Стив задумался над словами Ива, потому что, действительно, его силу использовали для войны, для битвы, для того, чтобы отнимать жизни, но не дарить их, не оберегать, и мысленно согласился с Ивом, понимая, что изменить что-то вряд ли в его власти.

— А ты что-нибудь создал? — спросил Стив, ему было интересно, потому что он, по сути, не создал ничего. Даже ЩИТ был как-то без него организован, хотя он и считался одним из его основателей.

— Да, я создал новую вампирскую фракцию, не я один, конечно, но я приложил к этому много усилий. И на основе этой фракции я создал союз, — ответил Ив, причем хвастовства в его словах не слышалось. — Вампирские союзы они, знаешь ли, сложные достаточно. А я очень хотел реорганизовать ту фракцию, в которую входил. На меня долгое время никто не обращал внимания, не брали в расчет. И многие за это поплатились в итоге.

— Да ты прямо грозный такой, — засмеялся Стив.

— Ну, могу быть и грозным, а могу не особо, — Ив улыбнулся очень плотоядно, когда Стив взглянул на него. — Я могу быть очень разным, особенно в этом мире.

Штрихи ложились на лист легко и уверенно, и уже через пару часов портрет Ива, вальяжно развалившегося на кресле, был готов, а до рассвета еще оставалось немного времени.

— Можно мне остаться у тебя? — спросил Ив, глядя на свое изображение.

Он получился похожим на уставшего принца, отдыхающего от трудов праведных.

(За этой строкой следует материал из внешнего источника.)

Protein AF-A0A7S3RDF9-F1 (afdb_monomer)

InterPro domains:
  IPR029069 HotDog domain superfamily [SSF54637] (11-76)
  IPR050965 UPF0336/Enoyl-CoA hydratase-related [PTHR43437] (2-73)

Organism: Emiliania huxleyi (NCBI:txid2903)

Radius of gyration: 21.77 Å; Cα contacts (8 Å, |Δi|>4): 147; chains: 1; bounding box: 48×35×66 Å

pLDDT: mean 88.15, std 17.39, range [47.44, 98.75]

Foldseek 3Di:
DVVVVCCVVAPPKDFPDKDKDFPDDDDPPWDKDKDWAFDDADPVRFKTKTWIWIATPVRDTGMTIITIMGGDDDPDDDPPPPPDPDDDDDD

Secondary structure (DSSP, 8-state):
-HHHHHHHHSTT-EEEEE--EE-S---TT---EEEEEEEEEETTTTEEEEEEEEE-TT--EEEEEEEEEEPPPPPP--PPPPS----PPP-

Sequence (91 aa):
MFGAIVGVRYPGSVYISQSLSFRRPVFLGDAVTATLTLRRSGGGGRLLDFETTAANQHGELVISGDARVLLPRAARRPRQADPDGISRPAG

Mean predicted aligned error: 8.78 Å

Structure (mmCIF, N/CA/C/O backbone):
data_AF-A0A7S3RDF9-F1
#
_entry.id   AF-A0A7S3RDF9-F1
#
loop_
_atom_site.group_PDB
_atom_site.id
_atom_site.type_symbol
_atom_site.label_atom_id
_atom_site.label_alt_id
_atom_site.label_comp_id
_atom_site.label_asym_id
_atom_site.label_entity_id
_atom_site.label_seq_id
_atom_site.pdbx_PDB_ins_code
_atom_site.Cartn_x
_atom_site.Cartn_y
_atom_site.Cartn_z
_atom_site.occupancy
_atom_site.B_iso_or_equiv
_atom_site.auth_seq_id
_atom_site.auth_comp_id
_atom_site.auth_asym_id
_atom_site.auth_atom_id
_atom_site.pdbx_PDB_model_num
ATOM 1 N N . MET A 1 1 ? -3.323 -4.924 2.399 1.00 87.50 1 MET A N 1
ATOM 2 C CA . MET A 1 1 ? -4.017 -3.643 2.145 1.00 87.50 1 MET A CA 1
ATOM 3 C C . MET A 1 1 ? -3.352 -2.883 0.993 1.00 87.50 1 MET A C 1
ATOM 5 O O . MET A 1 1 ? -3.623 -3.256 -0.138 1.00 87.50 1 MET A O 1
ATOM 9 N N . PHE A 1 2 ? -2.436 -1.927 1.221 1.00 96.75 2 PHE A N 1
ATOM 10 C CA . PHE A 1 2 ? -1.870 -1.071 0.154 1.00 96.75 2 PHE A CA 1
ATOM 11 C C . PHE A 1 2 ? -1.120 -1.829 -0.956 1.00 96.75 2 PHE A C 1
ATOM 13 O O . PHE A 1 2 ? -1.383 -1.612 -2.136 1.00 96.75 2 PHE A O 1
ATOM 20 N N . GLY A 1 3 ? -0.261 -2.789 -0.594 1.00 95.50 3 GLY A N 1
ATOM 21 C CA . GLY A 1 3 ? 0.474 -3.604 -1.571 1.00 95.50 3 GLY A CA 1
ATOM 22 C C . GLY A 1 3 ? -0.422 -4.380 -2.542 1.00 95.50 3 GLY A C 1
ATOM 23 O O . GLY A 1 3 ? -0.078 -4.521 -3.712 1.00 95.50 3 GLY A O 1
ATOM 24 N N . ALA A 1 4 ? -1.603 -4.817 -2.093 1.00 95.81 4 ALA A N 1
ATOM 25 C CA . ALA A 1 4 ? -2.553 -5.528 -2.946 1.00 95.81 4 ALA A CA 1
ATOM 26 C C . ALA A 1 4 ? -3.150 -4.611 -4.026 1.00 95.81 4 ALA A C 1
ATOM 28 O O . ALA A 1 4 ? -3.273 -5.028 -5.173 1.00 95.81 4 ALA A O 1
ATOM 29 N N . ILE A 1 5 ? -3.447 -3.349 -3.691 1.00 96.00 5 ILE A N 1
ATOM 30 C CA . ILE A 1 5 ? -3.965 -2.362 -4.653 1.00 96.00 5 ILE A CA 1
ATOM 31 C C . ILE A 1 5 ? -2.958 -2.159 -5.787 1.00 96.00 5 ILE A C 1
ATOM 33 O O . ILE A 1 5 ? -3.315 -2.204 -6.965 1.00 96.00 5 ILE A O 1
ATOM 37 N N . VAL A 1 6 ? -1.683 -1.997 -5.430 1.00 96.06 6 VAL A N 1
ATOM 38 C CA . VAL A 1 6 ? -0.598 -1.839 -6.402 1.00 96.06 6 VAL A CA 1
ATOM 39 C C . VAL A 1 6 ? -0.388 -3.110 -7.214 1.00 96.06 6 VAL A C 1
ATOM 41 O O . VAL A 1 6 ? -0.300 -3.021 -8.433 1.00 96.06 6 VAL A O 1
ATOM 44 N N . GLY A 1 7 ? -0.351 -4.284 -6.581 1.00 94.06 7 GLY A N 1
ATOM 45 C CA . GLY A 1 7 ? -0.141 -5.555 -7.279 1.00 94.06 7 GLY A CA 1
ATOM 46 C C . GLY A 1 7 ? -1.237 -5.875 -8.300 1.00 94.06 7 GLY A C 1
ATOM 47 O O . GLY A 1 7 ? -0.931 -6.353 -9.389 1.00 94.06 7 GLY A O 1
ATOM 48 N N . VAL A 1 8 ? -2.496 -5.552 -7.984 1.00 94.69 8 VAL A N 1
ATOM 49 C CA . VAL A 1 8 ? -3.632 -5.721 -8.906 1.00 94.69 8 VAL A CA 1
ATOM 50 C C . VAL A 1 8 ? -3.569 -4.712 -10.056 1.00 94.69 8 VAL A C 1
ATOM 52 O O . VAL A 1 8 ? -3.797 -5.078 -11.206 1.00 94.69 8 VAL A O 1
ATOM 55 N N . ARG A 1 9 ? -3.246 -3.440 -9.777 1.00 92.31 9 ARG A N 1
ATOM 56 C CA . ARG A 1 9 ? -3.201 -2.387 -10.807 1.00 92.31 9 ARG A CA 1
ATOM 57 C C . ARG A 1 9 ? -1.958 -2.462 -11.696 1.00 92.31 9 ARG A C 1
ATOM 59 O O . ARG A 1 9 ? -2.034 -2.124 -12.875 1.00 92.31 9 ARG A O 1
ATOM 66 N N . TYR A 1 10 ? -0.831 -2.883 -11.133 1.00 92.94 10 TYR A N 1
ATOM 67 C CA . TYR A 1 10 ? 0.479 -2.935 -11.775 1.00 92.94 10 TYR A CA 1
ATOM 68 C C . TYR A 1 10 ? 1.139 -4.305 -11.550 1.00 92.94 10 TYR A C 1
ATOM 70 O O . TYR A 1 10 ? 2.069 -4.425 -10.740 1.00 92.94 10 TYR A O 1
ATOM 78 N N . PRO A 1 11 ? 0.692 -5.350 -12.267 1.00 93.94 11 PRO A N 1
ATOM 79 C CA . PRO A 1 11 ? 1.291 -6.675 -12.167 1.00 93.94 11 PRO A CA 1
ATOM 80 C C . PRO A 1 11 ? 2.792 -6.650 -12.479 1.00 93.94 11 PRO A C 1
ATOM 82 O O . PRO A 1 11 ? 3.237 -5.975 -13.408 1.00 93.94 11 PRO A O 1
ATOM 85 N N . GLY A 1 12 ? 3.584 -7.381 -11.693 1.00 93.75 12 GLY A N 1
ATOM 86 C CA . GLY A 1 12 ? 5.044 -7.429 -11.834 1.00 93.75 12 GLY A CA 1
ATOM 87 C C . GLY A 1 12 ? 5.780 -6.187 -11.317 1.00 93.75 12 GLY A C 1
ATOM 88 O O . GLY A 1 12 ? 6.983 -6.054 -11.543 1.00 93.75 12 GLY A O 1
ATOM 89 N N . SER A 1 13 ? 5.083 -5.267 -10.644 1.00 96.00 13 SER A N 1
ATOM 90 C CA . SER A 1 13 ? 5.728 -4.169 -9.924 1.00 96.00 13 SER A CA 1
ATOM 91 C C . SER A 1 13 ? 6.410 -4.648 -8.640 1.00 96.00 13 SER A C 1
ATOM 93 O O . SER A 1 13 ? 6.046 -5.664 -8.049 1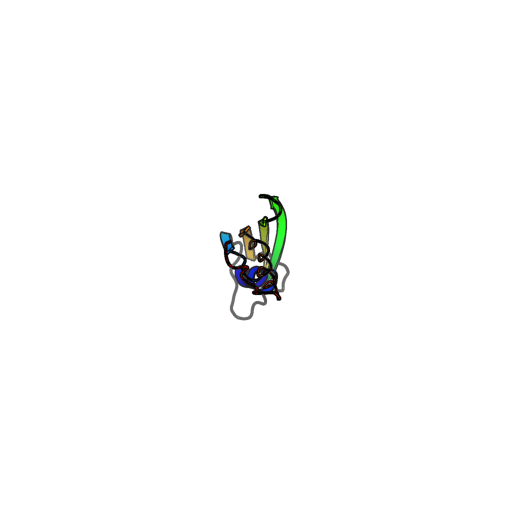.00 96.00 13 SER A O 1
ATOM 95 N N . VAL A 1 14 ? 7.418 -3.894 -8.207 1.00 96.81 14 VAL A N 1
ATOM 96 C CA . VAL A 1 14 ? 8.124 -4.086 -6.940 1.00 96.81 14 VAL A CA 1
ATOM 97 C C . VAL A 1 14 ? 7.688 -2.988 -5.979 1.00 96.81 14 VAL A C 1
ATOM 99 O O . VAL A 1 14 ? 7.881 -1.803 -6.257 1.00 96.81 14 VAL A O 1
ATOM 102 N N . TYR A 1 15 ? 7.117 -3.373 -4.841 1.00 97.19 15 TYR A N 1
ATOM 103 C CA . TYR A 1 15 ? 6.776 -2.453 -3.757 1.00 97.19 15 TYR A CA 1
ATOM 104 C C . TYR A 1 15 ? 8.032 -2.198 -2.917 1.00 97.19 15 TYR A C 1
ATOM 106 O O . TYR A 1 15 ? 8.414 -3.031 -2.102 1.00 97.19 15 TYR A O 1
ATOM 114 N N . ILE A 1 16 ? 8.726 -1.089 -3.175 1.00 98.00 16 ILE A N 1
ATOM 115 C CA . ILE A 1 16 ? 10.064 -0.826 -2.623 1.00 98.00 16 ILE A CA 1
ATOM 116 C C . ILE A 1 16 ? 9.988 -0.501 -1.134 1.00 98.00 16 ILE A C 1
ATOM 118 O O . ILE A 1 16 ? 10.760 -1.038 -0.344 1.00 98.00 16 ILE A O 1
ATOM 122 N N . SER A 1 17 ? 9.095 0.409 -0.751 1.00 98.12 17 SER A N 1
ATOM 123 C CA . SER A 1 17 ? 8.979 0.852 0.637 1.00 98.12 17 SER A CA 1
ATOM 124 C C . SER A 1 17 ? 7.578 1.345 0.962 1.00 98.12 17 SER A C 1
ATOM 126 O O . SER A 1 17 ? 6.857 1.818 0.082 1.00 98.12 17 SER A O 1
ATOM 128 N N . GLN A 1 18 ? 7.235 1.281 2.247 1.00 98.19 18 GLN A N 1
ATOM 129 C CA . GLN A 1 18 ? 6.010 1.810 2.837 1.00 98.19 18 GLN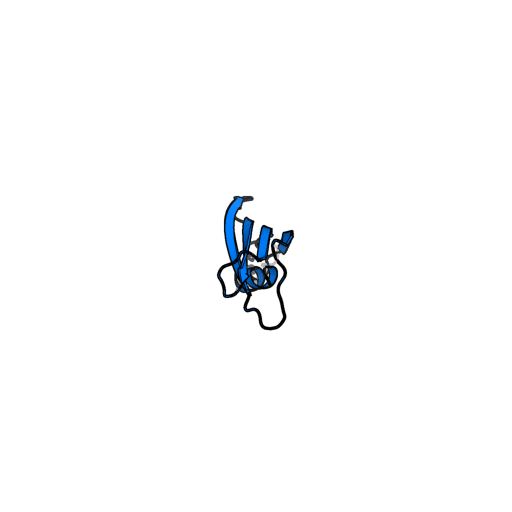 A CA 1
ATOM 130 C C . GLN A 1 18 ? 6.358 2.472 4.176 1.00 98.19 18 GLN A C 1
ATOM 132 O O . GLN A 1 18 ? 7.020 1.843 5.000 1.00 98.19 18 GLN A O 1
ATOM 137 N N . SER A 1 19 ? 5.875 3.689 4.420 1.00 98.25 19 SER A N 1
ATOM 138 C CA . SER A 1 19 ? 5.795 4.273 5.764 1.00 98.25 19 SER A CA 1
ATOM 139 C C . SER A 1 19 ? 4.356 4.185 6.282 1.00 98.25 19 SER A C 1
ATOM 141 O O . SER A 1 19 ? 3.404 4.211 5.500 1.00 98.25 19 SER A O 1
ATOM 143 N N . LEU A 1 20 ? 4.181 4.028 7.596 1.00 98.19 20 LEU A N 1
ATOM 144 C CA . LEU A 1 20 ? 2.866 3.942 8.234 1.00 98.19 20 LEU A CA 1
ATOM 145 C C . LEU A 1 20 ? 2.871 4.746 9.531 1.00 98.19 20 LEU A C 1
ATOM 147 O O . LEU A 1 20 ? 3.677 4.505 10.424 1.00 98.19 20 LEU A O 1
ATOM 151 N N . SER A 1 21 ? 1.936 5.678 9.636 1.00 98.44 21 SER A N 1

— Конечно можно, — тут же согласился Стив внутренне радуясь тому, что Ив наконец-то доверился ему настолько, что готов провести у него день. — Где тебе будет удобно?

— Где не будет солнечного света. Могу под кроватью, хотя не люблю спать в пыли, потом долго приводить себя в порядок, — объяснил Ив.

— Ванна? — предложил Стив, перебирая в голове другие варианты, и понял, что или ванна или шкаф.

— Да, ванна подойдет, — согласился Ив.

— Тогда до завтра? — неуверенно спросил Стив, а Ив подошел и поцеловал его нежно, ласково, проводя холодными пальцами по щекам, огладил скулы.

— До завтра, Стив, — ответил Ив, но не рассчитал время, и солнце уже показалось из-за горизонта, а сам он упал, проваливаясь в мертвый сон без сновидений.

Стив поймал Ива, не дав ему упасть на пол, и отнес в ванну, куда зачем-то принес подушку и плед, аккуратно укрыв мертвеца. И сам пошел спать. После миссии можно было никуда не бежать, а спокойно выспаться и прийти в ЩИТ к вечеру.

Несмотря на бессонную нервную ночь, Стив долго лежал без сна, думая об Иве, который спал в его ванной. Целоваться с ним было приятно, практически так же, как с его женской ипостасью, но Ив-он был нежнее, нежели его более напористая женская ипостась. Стиву было странно думать про Ива то “он”, то “она”, но иначе не получалось, потому что нужно было не запутаться. Хотя Стив и понимал, что, по сути, это одна и та же личность, просто поменялось тело. Тревожило ли это его или смущало, он не знал, но склонялся к тому, что нет. Нормальным это тоже не было, но и какой-то истерики и ажиотажа не вызывало.